The contents of this webpage should not be construed as tax advice. Please contact your tax professional.

The passage of the Tax Cuts and Jobs Act (TCJA) of 2017 affects most Americans, regardless of what their taxable incomes are. Although tax jargon may be difficult to decipher, knowing some of the basic changes may help you prepare for filing your income tax returns. This article provides an overview of the important details in the new tax law.  

What You Need to Know

2018 marks the first full year these changes are in effect. As you prepare to file your income tax returns, you likely have many questions.

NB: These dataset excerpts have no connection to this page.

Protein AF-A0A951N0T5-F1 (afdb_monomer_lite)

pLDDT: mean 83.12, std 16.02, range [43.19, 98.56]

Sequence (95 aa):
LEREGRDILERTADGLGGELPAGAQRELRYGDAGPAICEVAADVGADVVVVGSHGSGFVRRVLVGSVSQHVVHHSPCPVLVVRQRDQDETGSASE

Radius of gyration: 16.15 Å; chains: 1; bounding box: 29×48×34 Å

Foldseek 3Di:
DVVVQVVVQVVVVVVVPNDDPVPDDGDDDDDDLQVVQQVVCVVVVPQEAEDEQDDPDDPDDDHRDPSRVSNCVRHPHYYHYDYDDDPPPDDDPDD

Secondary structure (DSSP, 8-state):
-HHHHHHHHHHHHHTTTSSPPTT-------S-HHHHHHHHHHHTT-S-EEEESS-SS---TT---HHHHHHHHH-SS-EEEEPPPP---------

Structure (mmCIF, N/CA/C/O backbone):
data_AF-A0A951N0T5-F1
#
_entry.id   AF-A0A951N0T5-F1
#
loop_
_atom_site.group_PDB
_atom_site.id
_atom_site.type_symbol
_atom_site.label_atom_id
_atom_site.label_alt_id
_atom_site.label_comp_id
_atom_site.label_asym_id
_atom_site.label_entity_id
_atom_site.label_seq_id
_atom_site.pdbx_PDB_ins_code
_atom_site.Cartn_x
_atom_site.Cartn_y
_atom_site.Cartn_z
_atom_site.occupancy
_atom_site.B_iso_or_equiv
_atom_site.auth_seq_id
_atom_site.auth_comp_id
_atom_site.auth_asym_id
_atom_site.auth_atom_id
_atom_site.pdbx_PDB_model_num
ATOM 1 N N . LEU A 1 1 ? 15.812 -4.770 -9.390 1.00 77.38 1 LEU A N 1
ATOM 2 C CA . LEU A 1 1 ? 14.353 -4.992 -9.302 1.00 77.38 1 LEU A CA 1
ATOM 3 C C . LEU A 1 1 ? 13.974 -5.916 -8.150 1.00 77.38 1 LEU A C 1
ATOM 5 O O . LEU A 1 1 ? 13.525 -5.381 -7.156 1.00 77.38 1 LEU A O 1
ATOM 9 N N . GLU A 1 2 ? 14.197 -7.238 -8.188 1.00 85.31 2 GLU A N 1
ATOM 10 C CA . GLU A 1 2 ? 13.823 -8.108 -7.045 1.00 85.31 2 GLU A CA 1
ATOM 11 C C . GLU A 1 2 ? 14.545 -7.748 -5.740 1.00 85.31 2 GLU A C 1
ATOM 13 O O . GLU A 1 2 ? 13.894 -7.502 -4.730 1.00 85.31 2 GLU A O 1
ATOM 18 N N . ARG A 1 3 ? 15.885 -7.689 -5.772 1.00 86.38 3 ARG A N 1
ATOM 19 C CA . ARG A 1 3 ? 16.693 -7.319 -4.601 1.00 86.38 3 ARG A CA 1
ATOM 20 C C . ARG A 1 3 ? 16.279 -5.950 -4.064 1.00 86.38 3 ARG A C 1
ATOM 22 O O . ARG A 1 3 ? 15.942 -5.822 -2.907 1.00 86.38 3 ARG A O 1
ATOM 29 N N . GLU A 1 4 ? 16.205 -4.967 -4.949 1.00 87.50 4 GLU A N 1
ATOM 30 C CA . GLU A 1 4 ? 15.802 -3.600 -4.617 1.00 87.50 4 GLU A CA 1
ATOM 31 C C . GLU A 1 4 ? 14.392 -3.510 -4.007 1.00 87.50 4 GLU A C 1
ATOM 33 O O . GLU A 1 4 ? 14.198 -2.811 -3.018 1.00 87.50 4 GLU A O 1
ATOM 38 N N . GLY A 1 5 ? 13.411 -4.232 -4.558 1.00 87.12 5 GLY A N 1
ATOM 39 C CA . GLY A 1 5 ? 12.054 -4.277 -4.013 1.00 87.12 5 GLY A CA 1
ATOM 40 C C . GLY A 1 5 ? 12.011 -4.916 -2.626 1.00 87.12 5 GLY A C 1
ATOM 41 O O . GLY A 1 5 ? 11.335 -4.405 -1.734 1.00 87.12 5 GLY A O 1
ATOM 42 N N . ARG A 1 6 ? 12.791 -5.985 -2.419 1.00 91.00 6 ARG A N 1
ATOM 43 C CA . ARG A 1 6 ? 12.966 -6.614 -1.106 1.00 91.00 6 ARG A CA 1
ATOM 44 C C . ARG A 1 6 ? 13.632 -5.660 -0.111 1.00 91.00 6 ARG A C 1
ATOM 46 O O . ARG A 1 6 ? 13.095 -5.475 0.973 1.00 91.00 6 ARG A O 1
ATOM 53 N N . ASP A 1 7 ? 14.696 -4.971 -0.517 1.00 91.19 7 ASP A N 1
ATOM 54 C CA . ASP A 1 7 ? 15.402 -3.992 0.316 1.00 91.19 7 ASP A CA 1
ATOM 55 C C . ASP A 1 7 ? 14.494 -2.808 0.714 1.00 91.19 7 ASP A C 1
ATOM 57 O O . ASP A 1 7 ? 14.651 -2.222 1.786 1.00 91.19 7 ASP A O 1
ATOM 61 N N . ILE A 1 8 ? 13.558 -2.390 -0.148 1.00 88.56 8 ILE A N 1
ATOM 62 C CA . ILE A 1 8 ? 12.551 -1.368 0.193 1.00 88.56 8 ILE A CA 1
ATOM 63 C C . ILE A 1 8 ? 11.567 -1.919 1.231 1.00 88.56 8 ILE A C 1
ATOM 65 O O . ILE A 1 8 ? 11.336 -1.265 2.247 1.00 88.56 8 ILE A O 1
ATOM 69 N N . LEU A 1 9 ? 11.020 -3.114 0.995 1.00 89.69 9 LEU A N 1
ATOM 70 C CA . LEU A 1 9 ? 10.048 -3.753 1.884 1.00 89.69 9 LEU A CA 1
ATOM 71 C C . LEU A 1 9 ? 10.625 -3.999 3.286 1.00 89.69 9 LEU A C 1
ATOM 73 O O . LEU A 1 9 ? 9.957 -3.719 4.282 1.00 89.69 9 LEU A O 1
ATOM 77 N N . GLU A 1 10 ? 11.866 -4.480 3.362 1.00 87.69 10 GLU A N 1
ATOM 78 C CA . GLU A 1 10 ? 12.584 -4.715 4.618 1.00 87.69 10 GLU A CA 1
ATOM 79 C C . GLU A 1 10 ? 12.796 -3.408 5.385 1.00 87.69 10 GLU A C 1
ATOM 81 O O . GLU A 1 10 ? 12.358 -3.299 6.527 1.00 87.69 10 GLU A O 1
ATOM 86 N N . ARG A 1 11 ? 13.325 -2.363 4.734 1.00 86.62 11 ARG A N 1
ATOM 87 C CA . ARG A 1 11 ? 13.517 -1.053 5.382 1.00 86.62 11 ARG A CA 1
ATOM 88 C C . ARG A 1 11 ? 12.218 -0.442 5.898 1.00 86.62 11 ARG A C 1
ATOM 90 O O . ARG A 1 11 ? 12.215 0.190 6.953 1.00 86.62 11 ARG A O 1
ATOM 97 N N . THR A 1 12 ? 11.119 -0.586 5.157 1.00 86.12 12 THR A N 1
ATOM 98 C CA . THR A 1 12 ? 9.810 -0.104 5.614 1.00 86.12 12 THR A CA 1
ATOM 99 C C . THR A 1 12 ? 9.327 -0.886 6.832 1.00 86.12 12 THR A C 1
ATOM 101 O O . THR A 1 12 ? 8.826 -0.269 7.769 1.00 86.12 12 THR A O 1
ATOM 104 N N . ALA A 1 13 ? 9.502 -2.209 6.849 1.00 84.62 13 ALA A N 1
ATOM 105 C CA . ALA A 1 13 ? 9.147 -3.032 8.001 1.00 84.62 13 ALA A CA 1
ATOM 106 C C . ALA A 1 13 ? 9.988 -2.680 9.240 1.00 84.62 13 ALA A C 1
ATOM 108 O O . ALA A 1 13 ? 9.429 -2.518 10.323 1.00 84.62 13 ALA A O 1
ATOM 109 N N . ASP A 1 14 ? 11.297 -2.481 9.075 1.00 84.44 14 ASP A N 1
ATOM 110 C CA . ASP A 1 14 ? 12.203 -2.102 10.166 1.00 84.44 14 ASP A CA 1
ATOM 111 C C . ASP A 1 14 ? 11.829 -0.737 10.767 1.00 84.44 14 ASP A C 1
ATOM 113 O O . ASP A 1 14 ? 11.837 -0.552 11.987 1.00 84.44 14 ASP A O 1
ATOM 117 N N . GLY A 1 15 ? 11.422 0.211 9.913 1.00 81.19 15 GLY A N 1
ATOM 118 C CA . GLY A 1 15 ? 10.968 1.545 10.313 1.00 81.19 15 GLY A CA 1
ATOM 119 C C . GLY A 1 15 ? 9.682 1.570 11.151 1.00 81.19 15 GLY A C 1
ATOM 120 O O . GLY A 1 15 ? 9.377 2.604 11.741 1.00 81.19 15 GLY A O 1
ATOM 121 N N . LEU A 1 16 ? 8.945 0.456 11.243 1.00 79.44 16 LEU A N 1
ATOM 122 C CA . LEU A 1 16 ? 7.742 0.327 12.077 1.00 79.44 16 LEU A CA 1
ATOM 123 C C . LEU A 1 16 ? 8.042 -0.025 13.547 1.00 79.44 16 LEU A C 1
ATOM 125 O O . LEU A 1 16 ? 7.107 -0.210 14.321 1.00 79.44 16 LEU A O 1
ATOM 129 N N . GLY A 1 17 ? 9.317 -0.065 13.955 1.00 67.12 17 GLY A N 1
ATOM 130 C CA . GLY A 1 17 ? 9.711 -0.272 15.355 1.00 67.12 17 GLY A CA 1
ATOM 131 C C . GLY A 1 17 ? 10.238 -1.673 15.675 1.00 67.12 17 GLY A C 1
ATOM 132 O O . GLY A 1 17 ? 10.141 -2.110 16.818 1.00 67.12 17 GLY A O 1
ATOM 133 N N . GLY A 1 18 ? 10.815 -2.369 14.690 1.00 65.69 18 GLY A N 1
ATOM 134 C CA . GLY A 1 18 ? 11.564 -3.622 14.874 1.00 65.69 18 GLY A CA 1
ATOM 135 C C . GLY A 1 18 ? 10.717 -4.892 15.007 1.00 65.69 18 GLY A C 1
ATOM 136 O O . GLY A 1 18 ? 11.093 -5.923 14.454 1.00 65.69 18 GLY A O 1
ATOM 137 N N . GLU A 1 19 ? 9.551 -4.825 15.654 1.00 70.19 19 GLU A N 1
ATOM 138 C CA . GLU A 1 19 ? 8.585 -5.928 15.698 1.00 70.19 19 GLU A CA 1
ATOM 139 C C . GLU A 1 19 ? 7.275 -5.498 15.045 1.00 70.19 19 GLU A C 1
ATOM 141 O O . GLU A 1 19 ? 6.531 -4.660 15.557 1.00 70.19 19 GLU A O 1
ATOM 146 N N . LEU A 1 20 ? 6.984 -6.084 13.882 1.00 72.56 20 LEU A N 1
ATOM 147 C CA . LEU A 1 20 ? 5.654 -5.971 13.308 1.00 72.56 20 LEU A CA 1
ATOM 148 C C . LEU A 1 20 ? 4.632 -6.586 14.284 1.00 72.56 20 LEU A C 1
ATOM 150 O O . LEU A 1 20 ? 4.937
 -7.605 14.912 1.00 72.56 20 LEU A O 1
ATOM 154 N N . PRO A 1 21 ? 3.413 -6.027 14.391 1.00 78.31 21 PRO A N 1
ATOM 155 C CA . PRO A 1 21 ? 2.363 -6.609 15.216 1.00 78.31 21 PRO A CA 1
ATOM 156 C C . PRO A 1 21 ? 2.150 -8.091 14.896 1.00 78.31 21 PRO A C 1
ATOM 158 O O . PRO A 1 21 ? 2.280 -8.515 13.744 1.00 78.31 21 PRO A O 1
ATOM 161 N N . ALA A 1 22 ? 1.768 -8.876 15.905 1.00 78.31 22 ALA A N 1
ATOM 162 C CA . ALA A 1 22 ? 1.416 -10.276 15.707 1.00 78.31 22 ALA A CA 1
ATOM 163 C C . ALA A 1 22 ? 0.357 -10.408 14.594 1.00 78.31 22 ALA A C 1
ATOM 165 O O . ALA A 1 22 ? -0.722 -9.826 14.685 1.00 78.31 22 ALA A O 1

  • Based on my ordinary income and tax bracket, what amount of money might I have to pay Uncle Sam come tax time?
  • Does the new tax law change any tax-advantaged scenarios for the self-employed?
  • Might this have any implications on my stock portfolio?
  • Will there be any changes to how capital gains (short-term capital gains or long-term capital gains) are taxed?
  • What about taxes on investment income, such as fixed income coupon payments or dividend income from dividend-paying stocks?
  • What might this mean for my investment property?

Most companies (including corporations) and individuals are subject to income taxes. We won’t go into every detail regarding the new law; rather we will look at it from a big-picture perspective. If you want information specific to your situation, please talk with your tax advisor.

Individual Tax Changes

  • Tax rates were reduced for nearly all ordinary income brackets. However, even though the number of total tax brackets hasn’t changed, thresholds have been reduced for some higher tax brackets. (See Exhibit 1.)
  • Some itemized deductions have been limited, such as home mortgage and state and local income, sales and property taxes. Some itemized deductions such as job-related expenses, safe deposit box fees and investment management fees may no longer be available to you.[i]
  • Personal exemptions—specific amounts of income that some taxpayers could exclude from their adjusted gross income—have been eliminated.
  • Most of the individual income tax cuts start in 2018, though they are set to expire in 2025.

Exhibit 1: Individual Income Tax-Bracket Changes

Source: Internal Revenue Service, Tax Foundation, as of 01/08/2018. The Tax Foundations an independent, nonprofit organization that collects tax policy data and publishes the findings in various research studies.

Personal Income Tax Deductions. The standard deduction may reduce your income tax and could vary depending on your filing status. The standard deduction under the new law has almost doubled, to $12,000 for single filers and $24,000 for joint filers.[ii]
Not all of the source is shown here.